È un esordio quello di Alice Cucaro, un disco semplice, prodotto con stile, con coraggio, con sprazzi di futuro e ancore solide di passato. C’è la vita ma anche la bellezza di una consapevolezza dentro un suono che, viste le liriche e la dolcezza, sarebbe stato semplice lasciare nudo di suoni acustici… e qui ha giocato un ruolo importante la figura di Enrico Dolcetto in produzione. Il risultato è questo “Una parte di me”… e noi lo illuminiamo ma sempre senza fare rumore.
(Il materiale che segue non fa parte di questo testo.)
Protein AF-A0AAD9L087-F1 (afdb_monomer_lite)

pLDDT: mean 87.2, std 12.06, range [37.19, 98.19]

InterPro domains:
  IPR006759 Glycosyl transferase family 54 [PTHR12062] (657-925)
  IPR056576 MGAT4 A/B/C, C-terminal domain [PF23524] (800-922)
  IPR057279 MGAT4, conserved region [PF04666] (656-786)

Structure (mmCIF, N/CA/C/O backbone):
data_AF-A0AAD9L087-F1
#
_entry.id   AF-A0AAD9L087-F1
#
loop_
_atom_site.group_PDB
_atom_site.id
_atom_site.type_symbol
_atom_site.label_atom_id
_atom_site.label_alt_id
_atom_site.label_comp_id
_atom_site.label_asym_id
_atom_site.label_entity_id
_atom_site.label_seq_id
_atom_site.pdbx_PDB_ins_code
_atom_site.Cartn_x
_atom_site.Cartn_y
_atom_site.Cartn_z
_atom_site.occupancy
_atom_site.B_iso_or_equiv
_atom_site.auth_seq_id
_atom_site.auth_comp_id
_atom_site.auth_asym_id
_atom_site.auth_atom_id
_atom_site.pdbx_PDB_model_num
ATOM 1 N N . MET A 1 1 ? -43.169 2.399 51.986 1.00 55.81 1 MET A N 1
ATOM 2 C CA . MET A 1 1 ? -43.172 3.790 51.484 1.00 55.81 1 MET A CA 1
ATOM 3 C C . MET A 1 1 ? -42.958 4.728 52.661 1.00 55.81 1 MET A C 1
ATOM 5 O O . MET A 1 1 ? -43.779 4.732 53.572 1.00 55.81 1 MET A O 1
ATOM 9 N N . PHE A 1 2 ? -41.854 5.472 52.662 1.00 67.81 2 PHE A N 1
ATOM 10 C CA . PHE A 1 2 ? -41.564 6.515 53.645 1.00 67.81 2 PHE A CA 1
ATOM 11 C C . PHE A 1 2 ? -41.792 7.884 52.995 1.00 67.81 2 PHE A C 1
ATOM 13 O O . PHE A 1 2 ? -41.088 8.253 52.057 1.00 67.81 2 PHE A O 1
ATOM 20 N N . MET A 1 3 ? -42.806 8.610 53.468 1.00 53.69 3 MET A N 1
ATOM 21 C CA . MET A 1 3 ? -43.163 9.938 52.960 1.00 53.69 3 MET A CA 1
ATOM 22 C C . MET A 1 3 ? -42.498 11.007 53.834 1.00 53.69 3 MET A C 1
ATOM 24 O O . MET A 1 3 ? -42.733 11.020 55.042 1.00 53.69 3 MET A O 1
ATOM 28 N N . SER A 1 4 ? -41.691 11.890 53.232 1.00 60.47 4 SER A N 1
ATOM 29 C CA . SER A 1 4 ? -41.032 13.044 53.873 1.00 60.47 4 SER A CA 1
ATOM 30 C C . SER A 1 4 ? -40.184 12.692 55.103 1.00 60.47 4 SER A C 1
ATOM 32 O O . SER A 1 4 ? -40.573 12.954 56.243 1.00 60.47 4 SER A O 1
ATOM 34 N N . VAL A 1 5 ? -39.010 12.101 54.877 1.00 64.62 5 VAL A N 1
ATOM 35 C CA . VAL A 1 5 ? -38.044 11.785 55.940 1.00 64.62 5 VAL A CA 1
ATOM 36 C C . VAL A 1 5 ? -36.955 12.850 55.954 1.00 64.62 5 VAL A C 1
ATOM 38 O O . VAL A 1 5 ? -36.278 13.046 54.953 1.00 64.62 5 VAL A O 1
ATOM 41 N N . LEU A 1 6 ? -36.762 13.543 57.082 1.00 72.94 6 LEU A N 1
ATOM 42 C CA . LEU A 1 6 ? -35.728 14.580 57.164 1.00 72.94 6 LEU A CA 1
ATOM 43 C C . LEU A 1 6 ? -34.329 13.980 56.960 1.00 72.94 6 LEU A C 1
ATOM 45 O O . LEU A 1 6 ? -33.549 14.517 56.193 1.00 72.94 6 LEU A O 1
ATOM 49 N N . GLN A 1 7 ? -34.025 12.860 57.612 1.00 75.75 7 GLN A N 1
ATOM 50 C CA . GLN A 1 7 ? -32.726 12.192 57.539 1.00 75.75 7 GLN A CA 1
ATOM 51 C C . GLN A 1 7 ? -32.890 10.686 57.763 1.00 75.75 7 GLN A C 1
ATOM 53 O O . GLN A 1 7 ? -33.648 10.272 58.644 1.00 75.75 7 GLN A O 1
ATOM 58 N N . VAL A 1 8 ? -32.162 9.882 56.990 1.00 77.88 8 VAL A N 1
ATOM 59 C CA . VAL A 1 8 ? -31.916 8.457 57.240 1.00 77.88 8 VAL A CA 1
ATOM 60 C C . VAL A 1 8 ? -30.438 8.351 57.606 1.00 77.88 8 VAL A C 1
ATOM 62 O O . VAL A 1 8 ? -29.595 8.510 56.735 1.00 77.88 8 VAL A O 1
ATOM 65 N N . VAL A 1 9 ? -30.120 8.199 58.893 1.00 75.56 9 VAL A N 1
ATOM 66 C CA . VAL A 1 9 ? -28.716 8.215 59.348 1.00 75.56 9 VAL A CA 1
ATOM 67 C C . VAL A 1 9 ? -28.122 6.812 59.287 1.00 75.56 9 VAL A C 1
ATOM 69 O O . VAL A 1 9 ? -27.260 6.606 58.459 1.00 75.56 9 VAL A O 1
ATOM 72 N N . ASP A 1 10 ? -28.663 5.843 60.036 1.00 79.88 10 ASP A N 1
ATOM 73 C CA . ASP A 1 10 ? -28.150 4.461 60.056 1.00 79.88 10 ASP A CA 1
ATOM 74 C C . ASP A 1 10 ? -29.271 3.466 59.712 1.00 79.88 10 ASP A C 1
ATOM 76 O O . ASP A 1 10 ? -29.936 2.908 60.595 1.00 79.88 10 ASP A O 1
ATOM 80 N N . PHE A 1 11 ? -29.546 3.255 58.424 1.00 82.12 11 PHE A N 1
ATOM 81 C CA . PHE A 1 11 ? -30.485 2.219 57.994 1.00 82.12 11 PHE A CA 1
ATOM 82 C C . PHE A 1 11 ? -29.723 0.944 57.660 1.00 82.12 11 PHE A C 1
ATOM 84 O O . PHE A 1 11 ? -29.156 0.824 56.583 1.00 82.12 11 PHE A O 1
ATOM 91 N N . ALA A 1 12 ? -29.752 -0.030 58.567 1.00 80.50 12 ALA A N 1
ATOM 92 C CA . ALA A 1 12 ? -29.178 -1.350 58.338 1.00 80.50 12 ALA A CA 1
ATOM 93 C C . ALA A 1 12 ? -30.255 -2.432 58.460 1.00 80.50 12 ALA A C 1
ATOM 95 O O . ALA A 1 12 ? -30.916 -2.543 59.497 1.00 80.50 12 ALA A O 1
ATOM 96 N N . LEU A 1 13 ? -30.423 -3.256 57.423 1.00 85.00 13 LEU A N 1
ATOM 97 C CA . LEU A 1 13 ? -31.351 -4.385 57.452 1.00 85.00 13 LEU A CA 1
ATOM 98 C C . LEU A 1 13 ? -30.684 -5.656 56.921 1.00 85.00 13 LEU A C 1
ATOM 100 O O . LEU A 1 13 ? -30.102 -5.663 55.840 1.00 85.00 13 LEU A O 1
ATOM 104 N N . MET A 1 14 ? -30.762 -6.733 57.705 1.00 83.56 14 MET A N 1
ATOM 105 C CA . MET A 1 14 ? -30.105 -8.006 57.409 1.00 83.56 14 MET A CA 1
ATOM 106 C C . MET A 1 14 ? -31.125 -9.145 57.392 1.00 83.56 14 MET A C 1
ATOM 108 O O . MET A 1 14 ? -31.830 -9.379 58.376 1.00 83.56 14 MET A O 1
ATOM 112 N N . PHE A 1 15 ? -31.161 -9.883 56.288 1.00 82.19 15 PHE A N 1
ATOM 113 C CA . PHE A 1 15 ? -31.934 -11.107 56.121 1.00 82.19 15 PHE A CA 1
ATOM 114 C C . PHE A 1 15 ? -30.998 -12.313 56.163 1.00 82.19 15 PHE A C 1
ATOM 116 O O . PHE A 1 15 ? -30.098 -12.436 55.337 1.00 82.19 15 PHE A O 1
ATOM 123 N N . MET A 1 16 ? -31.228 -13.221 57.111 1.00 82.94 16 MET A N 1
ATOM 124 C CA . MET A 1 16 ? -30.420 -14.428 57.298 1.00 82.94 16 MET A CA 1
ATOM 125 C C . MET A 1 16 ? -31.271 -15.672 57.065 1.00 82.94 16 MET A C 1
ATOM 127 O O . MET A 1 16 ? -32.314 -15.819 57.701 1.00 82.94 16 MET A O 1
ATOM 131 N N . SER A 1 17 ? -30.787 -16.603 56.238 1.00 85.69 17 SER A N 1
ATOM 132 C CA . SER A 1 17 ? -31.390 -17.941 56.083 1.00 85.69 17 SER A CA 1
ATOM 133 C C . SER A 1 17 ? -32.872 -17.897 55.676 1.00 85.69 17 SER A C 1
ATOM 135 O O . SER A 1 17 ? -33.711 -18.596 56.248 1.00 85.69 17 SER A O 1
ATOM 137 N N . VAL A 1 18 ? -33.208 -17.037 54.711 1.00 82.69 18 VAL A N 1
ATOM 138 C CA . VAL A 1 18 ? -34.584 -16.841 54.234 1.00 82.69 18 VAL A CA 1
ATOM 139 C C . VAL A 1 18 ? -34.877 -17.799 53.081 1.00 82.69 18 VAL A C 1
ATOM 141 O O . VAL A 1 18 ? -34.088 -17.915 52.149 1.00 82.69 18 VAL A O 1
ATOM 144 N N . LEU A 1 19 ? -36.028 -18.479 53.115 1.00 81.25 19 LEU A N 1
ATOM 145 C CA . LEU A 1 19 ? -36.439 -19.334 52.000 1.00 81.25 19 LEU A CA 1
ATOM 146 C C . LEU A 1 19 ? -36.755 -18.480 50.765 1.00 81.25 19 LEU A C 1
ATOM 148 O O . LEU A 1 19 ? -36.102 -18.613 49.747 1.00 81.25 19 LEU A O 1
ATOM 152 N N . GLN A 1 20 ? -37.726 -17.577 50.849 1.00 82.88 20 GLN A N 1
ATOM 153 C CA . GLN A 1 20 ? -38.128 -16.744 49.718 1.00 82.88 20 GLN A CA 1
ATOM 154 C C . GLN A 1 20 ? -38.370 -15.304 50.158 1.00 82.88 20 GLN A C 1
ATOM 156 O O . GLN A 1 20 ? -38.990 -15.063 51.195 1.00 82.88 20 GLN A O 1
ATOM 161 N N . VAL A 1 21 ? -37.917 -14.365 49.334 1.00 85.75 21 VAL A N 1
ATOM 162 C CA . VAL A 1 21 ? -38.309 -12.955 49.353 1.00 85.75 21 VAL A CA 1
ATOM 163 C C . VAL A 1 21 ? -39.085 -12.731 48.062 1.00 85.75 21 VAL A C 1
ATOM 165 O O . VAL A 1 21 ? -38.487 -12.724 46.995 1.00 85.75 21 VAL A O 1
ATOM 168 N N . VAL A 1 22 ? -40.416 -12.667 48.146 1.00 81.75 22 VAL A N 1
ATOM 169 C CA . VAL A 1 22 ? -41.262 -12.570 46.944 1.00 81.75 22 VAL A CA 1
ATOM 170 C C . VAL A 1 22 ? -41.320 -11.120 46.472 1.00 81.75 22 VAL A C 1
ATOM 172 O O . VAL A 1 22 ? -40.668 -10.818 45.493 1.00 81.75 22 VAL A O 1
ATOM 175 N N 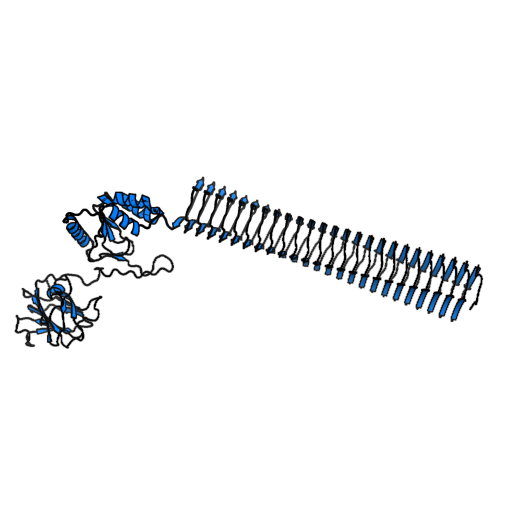. ASP A 1 23 ? -41.952 -10.219 47.233 1.00 85.75 23 ASP A N 1
ATOM 176 C CA . ASP A 1 23 ? -42.050 -8.797 46.870 1.00 85.75 23 ASP A CA 1
ATOM 177 C C . ASP A 1 23 ? -41.346 -7.926 47.919 1.00 85.75 23 ASP A C 1
ATOM 179 O O . ASP A 1 23 ? -41.900 -7.628 48.986 1.00 85.75 23 ASP A O 1
ATOM 183 N N . PHE A 1 24 ? -40.114 -7.501 47.644 1.00 86.88 24 PHE A N 1
ATOM 184 C CA . PHE A 1 24 ? -39.417 -6.511 48.459 1.00 86.88 24 PHE A CA 1
ATOM 185 C C . PHE A 1 24 ? -39.411 -5.165 47.746 1.00 86.88 24 PHE A C 1
ATOM 187 O O . PHE A 1 24 ? -38.645 -4.952 46.816 1.00 86.88 24 PHE A O 1
ATOM 194 N N . ALA A 1 25 ? -40.231 -4.228 48.222 1.00 85.62 25 ALA A N 1
ATOM 195 C CA . ALA A 1 25 ? -40.283 -2.878 47.676 1.00 85.62 25 ALA A CA 1
ATOM 196 C C . ALA A 1 25 ? -40.088 -1.820 48.768 1.00 85.62 25 ALA A C 1
ATOM 198 O O . ALA A 1 25 ? -40.894 -1.691 49.699 1.00 85.62 25 ALA A O 1
ATOM 199 N N . LEU A 1 26 ? -39.043 -1.006 48.630 1.00 86.19 26 LEU A N 1
ATOM 200 C CA . LEU A 1 26 ? -38.793 0.160 49.471 1.00 86.19 26 LEU A CA 1
ATOM 201 C C . LEU A 1 26 ? -38.758 1.425 48.616 1.00 86.19 26 LEU A C 1
ATOM 203 O O . LEU A 1 26 ? -38.098 1.497 47.587 1.00 86.19 26 LEU A O 1
ATOM 207 N N . MET A 1 27 ? -39.480 2.443 49.080 1.00 85.50 27 MET A N 1
ATOM 208 C CA . MET A 1 27 ? -39.575 3.736 48.411 1.00 85.50 27 MET A CA 1
ATOM 209 C C . MET A 1 27 ? -39.369 4.852 49.427 1.00 85.50 27 MET A C 1
ATOM 211 O O . MET A 1 27 ? -40.101 4.918 50.428 1.00 85.50 27 MET A O 1
ATOM 215 N N . PHE A 1 28 ? -38.404 5.717 49.134 1.00 84.00 28 PHE A N 1
ATOM 216 C CA . PHE A 1 28 ? -38.056 6.911 49.889 1.00 84.00 28 PHE A CA 1
ATOM 217 C C . PHE A 1 28 ? -38.400 8.151 49.067 1.00 84.00 28 PHE A C 1
ATOM 219 O O . PHE A 1 28 ? -37.894 8.334 47.961 1.00 84.00 28 PHE A O 1
ATOM 226 N N . MET A 1 29 ? -39.266 9.002 49.618 1.00 81.19 29 MET A N 1
ATOM 227 C CA . MET A 1 29 ? -39.712 10.235 48.972 1.00 81.19 29 MET A CA 1
ATOM 228 C C . MET A 1 29 ? -39.249 11.448 49.773 1.00 81.19 29 MET A C 1
ATOM 230 O O . MET A 1 29 ? -39.543 11.539 50.970 1.00 81.19 29 MET A O 1
ATOM 234 N N . SER A 1 30 ? -38.619 12.410 49.095 1.00 83.81 30 SER A N 1
ATOM 235 C CA . SER A 1 30 ? -38.256 13.716 49.662 1.00 83.81 30 SER A CA 1
ATOM 236 C C . SER A 1 30 ? -37.377 13.585 50.910 1.00 83.81 30 SER A C 1
ATOM 238 O O . SER A 1 30 ? -37.780 13.983 52.006 1.00 83.81 30 SER A O 1
ATOM 240 N N . VAL A 1 31 ? -36.193 12.992 50.737 1.00 82.31 31 VAL A N 1
ATOM 241 C CA . VAL A 1 31 ? -35.210 12.794 51.812 1.00 82.31 31 VAL A CA 1
ATOM 242 C C . VAL A 1 31 ? -34.133 13.869 51.723 1.00 82.31 31 VAL A C 1
ATOM 244 O O . VAL A 1 31 ? -33.577 14.079 50.651 1.00 82.31 31 VAL A O 1
ATOM 247 N N . LEU A 1 32 ? -33.807 14.560 52.823 1.00 83.56 32 LEU A N 1
ATOM 248 C CA . LEU A 1 32 ? -32.666 15.483 52.784 1.00 83.56 32 LEU A CA 1
ATOM 249 C C . LEU A 1 32 ? -31.385 14.663 52.624 1.00 83.56 32 LEU A C 1
ATOM 251 O O . LEU A 1 32 ? -30.682 14.805 51.640 1.00 83.56 32 LEU A O 1
ATOM 255 N N . GLN A 1 33 ? -31.101 13.762 53.556 1.00 84.38 33 GLN A N 1
ATOM 256 C CA . GLN A 1 33 ? -29.831 13.048 53.561 1.00 84.38 33 GLN A CA 1
ATOM 257 C C . GLN A 1 33 ? -30.016 11.588 53.972 1.00 84.38 33 GLN A C 1
ATOM 259 O O . GLN A 1 33 ? -30.709 11.302 54.953 1.00 84.38 33 GLN A O 1
ATOM 264 N N . VAL A 1 34 ? -29.389 10.691 53.217 1.00 85.94 34 VAL A N 1
ATOM 265 C CA . VAL A 1 34 ? -29.119 9.298 53.576 1.00 85.94 34 VAL A CA 1
ATOM 266 C C . VAL A 1 34 ? -27.629 9.233 53.897 1.00 85.94 34 VAL A C 1
ATOM 268 O O . VAL A 1 34 ? -26.825 9.517 53.015 1.00 85.94 34 VAL A O 1
ATOM 271 N N . VAL A 1 35 ? -27.267 8.978 55.155 1.00 86.19 35 VAL A N 1
ATOM 272 C CA . VAL A 1 35 ? -25.858 8.864 55.563 1.00 86.19 35 VAL A CA 1
ATOM 273 C C . VAL A 1 35 ? -25.407 7.435 55.294 1.00 86.19 35 VAL A C 1
ATOM 275 O O . VAL A 1 35 ? -24.862 7.219 54.228 1.00 86.19 35 VAL A O 1
ATOM 278 N N . ASP A 1 36 ? -25.795 6.469 56.125 1.00 87.56 36 ASP A N 1
ATOM 279 C CA . ASP A 1 36 ? -25.442 5.056 55.978 1.00 87.56 36 ASP A CA 1
ATOM 280 C C . ASP A 1 36 ? -26.690 4.219 55.656 1.00 87.56 36 ASP A C 1
ATOM 282 O O . ASP A 1 36 ? -27.585 4.017 56.490 1.00 87.56 36 ASP A O 1
ATOM 286 N N . PHE A 1 37 ? -26.763 3.696 54.433 1.00 91.06 37 PHE A N 1
ATOM 287 C CA . PHE A 1 37 ? -27.767 2.719 54.019 1.00 91.06 37 PHE A CA 1
ATOM 288 C C . PHE A 1 37 ? -27.095 1.388 53.701 1.00 91.06 37 PHE A C 1
ATOM 290 O O . PHE A 1 37 ? -26.366 1.271 52.723 1.00 91.06 37 PHE A O 1
ATOM 297 N N . ALA A 1 38 ? -27.391 0.359 54.489 1.00 89.56 38 ALA A N 1
ATOM 298 C CA . ALA A 1 38 ? -26.871 -0.986 54.311 1.00 89.56 38 ALA A CA 1
ATOM 299 C C . ALA A 1 38 ? -28.007 -2.012 54.258 1.00 89.56 38 ALA A C 1
ATOM 301 O O . ALA A 1 38 ? -28.810 -2.138 55.189 1.00 89.56 38 ALA A O 1
ATOM 302 N N . LEU A 1 39 ? -28.057 -2.810 53.194 1.00 91.88 39 LEU A N 1
ATOM 303 C CA . LEU A 1 39 ? -28.997 -3.922 53.093 1.00 91.88 39 LEU A CA 1
ATOM 304 C C . LEU A 1 39 ? -28.276 -5.211 52.707 1.00 91.88 39 LEU A C 1
ATOM 306 O O . LEU A 1 39 ? -27.564 -5.259 51.708 1.00 91.88 39 LEU A O 1
ATOM 310 N N . MET A 1 40 ? -28.452 -6.255 53.520 1.00 90.56 40 MET A N 1
ATOM 311 C CA . MET A 1 40 ? -27.711 -7.507 53.380 1.00 90.56 40 MET A CA 1
ATOM 312 C C . MET A 1 40 ? -28.640 -8.721 53.345 1.00 90.56 40 MET A C 1
ATOM 314 O O . MET A 1 40 ? -29.441 -8.935 54.256 1.00 90.56 40 MET A O 1
ATOM 318 N N . PHE A 1 41 ? -28.483 -9.559 52.324 1.00 89.38 41 PHE A N 1
ATOM 319 C CA . PHE A 1 41 ? -29.128 -10.863 52.204 1.00 89.38 41 PHE A CA 1
ATOM 320 C C . PHE A 1 41 ? -28.078 -11.965 52.273 1.00 89.38 41 PHE A C 1
ATOM 322 O O . PHE A 1 41 ? -27.160 -12.011 51.459 1.00 89.38 41 PHE A O 1
ATOM 329 N N . MET A 1 42 ? -28.236 -12.879 53.224 1.00 87.56 42 MET A N 1
ATOM 330 C CA . MET A 1 42 ? -27.316 -13.990 53.443 1.00 87.56 42 MET A CA 1
ATOM 331 C C . MET A 1 42 ? -28.075 -15.311 53.393 1.00 87.56 42 MET A C 1
ATOM 333 O O . MET A 1 42 ? -29.000 -15.533 54.182 1.00 87.56 42 MET A O 1
ATOM 337 N N . SER A 1 43 ? -27.613 -16.236 52.549 1.00 89.44 43 SER A N 1
ATOM 338 C CA . SER A 1 43 ? -28.178 -17.592 52.456 1.00 89.44 43 SER A CA 1
ATOM 339 C C . SER A 1 43 ? -29.678 -17.570 52.127 1.00 89.44 43 SER A C 1
ATOM 341 O O . SER A 1 43 ? -30.496 -18.061 52.907 1.00 89.44 43 SER A O 1
ATOM 343 N N . VAL A 1 44 ? -30.039 -16.954 50.997 1.00 88.19 44 VAL A N 1
ATOM 344 C CA . VAL A 1 44 ? -31.429 -16.843 50.520 1.00 88.19 44 VAL A CA 1
ATOM 345 C C . VAL A 1 44 ? -31.646 -17.792 49.343 1.00 88.19 44 VAL A C 1
ATOM 347 O O . VAL A 1 44 ? -30.831 -17.814 48.426 1.00 88.19 44 VAL A O 1
ATOM 350 N N . LEU A 1 45 ? -32.721 -18.591 49.328 1.00 85.62 45 LEU A N 1
ATOM 351 C CA . LEU A 1 45 ? -32.966 -19.470 48.171 1.00 85.62 45 LEU A CA 1
ATOM 352 C C . LEU A 1 45 ? -33.379 -18.636 46.952 1.00 85.62 45 LEU A C 1
ATOM 354 O O . LEU A 1 45 ? -32.809 -18.786 45.880 1.00 85.62 45 LEU A O 1
ATOM 358 N N . GLN A 1 46 ? -34.359 -17.750 47.107 1.00 88.31 46 GLN A N 1
ATOM 359 C CA . GLN A 1 46 ? -34.876 -16.992 45.974 1.00 88.31 46 GLN A CA 1
ATOM 360 C C . GLN A 1 46 ? -35.357 -15.600 46.388 1.00 88.31 46 GLN A C 1
ATOM 362 O O . GLN A 1 46 ? -36.084 -15.451 47.374 1.00 88.31 46 GLN A O 1
ATOM 367 N N . VAL A 1 47 ? -34.962 -14.598 45.610 1.00 90.38 47 VAL A N 1
ATOM 368 C CA . VAL A 1 47 ? -35.506 -13.238 45.601 1.00 90.38 47 VAL A CA 1
ATOM 369 C C . VAL A 1 47 ? -36.235 -13.087 44.270 1.00 90.38 47 VAL A C 1
ATOM 371 O O . VAL A 1 47 ? -35.605 -13.245 43.228 1.00 90.38 47 VAL A O 1
ATOM 374 N N . VAL A 1 48 ? -37.554 -12.903 44.299 1.00 89.12 48 VAL A N 1
ATOM 375 C CA . VAL A 1 48 ? -38.361 -12.797 43.074 1.00 89.12 48 VAL A CA 1
ATOM 376 C C . VAL A 1 48 ? -38.330 -11.349 42.601 1.00 89.12 48 VAL A C 1
ATOM 378 O O . VAL A 1 48 ? -37.543 -11.061 41.717 1.00 89.12 48 VAL A O 1
ATOM 381 N N . ASP A 1 49 ? -39.020 -10.440 43.287 1.00 90.25 49 ASP A N 1
ATOM 382 C CA . ASP A 1 49 ? -39.117 -9.030 42.909 1.00 90.25 49 ASP A CA 1
ATOM 383 C C . ASP A 1 49 ? -38.463 -8.147 43.980 1.00 90.25 49 ASP A C 1
ATOM 385 O O . ASP A 1 49 ? -38.969 -7.981 45.098 1.00 90.25 49 ASP A O 1
ATOM 389 N N . PHE A 1 50 ? -37.320 -7.553 43.646 1.00 93.19 50 PHE A N 1
ATOM 390 C CA . PHE A 1 50 ? -36.622 -6.582 44.479 1.00 93.19 50 PHE A CA 1
ATOM 391 C C . PHE A 1 50 ? -36.658 -5.199 43.829 1.00 93.19 50 PHE A C 1
ATOM 393 O O . PHE A 1 50 ? -36.101 -4.994 42.757 1.00 93.19 50 PHE A O 1
ATOM 400 N N . ALA A 1 51 ? -37.254 -4.223 44.512 1.00 92.00 51 ALA A N 1
ATOM 401 C CA . ALA A 1 51 ? -37.347 -2.847 44.048 1.00 92.00 51 ALA A CA 1
ATOM 402 C C . ALA A 1 51 ? -36.937 -1.840 45.137 1.00 92.00 51 ALA A C 1
ATOM 404 O O . ALA A 1 51 ? -37.556 -1.749 46.203 1.00 92.00 51 ALA A O 1
ATOM 405 N N . LEU A 1 52 ? -35.928 -1.018 44.846 1.00 92.38 52 LEU A N 1
ATOM 406 C CA . LEU A 1 52 ? -35.537 0.134 45.664 1.00 92.38 52 LEU A CA 1
ATOM 407 C C . LEU A 1 52 ? -35.679 1.427 44.866 1.00 92.38 52 LEU A C 1
ATOM 409 O O . LEU A 1 52 ? -35.106 1.562 43.788 1.00 92.38 52 LEU A O 1
ATOM 413 N N . MET A 1 53 ? -36.411 2.398 45.414 1.00 91.44 53 MET A N 1
ATOM 414 C CA . MET A 1 53 ? -36.630 3.688 44.763 1.00 91.44 53 MET A CA 1
ATOM 415 C C . MET A 1 53 ? -36.344 4.862 45.700 1.00 91.44 53 MET A C 1
ATOM 417 O O . MET A 1 53 ? -36.929 4.975 46.782 1.00 91.44 53 MET A O 1
ATOM 421 N N . PHE A 1 54 ? -35.494 5.776 45.239 1.00 88.81 54 PHE A N 1
ATOM 422 C CA . PHE A 1 54 ? -35.173 7.038 45.895 1.00 88.81 54 PHE A CA 1
ATOM 423 C C . PHE A 1 54 ? -35.586 8.201 44.998 1.00 88.81 54 PHE A C 1
ATOM 425 O O . PHE A 1 54 ? -35.084 8.356 43.886 1.00 88.81 54 PHE A O 1
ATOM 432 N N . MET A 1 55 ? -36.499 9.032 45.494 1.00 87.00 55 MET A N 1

Estetica e bellezza esteriore. E poi il messaggio nascosto tra le pieghe. Come gestisci questo equilibrio?
In realtà ci sono brani in cui risiede molta bruttezza. Astronavi parla di depressione e cure farmacologiche, anni con la faccia scavata, ingrigita ed un corpo che non mi assomigliava per niente. Mi cucio le ali parla di sogni infantili tragicamente infranti con l’età adulta. Troppo tardi parla di una separazione. In una parte di me mi racconto come se fossi una statua deformata o una piuma ricoperta di catrame. Invece in altri si parla di luce e fioriture. Gentilezza, amore, amicizia e casa. Sono bellezze sì, ma che vanno ben oltre quelle esteriori.

Pensi di aver riversato la tua femminilità nella scrittura oppure hai cercato altro?
Sicuramente c’è molta femminilità, per com’è il mio modo di essere era inevitabile venisse fuori un album prevalentemente “rosa” diciamo. Ma ci sono tante altre sfumature, che anche qui vanno oltre al genere e al modo di porsi nella vita.

Per te quanto conta il lato estetico delle cose? La bellezza da mostrare…
A me piace sentirmi bella dentro e fuori ma non per apparire, ma semplicemente per stare bene con me stessa. Sono dell’idea che se coltivi la bellezza dentro poi questa ti illumina automaticamente anche al di fuori. C’era una canzone che ascoltavo sempre da ragazzina degli Alter Bridge che diceva “How can you love someone and not yourself?” Coltivo la bellezza in tutte le sue forme, per amare e per amarmi.

Te lo chiedo perché in questo disco ci sono brani dove sei “nuda” ed altri dove vesti alla moda… cosa ti appartiene per davvero?
Sono ancora alla ricerca di ciò che mi appartiene veramente. Perché ho anche un lato anche rock, meno convenzionale e che ho coltivato per anni, mi manca molto in questo album. Ma mi appartengono anche le melodie delicate come Disegnarti, sonorità un po’ più alla moda come Roller Coaster (ci sono giorni in cui ascolto i Bring Me The Horizon e altri in cui mi sparo Annalisa a palla in macchina) non saprei davvero dove collocarmi definitivamente. Poi la musica mi piace tutta, indipendentemente dai generi o altro.

E questo disco che cosa ha seminato dentro di te? La voglia di sperimentare ancora o di raggiungere la pace dentro un preciso modo di pensare alla forma e al suono?
Voglio sperimentare e continuare a scrivere. Nel mio cuore sento che ho ancora tanto da dire.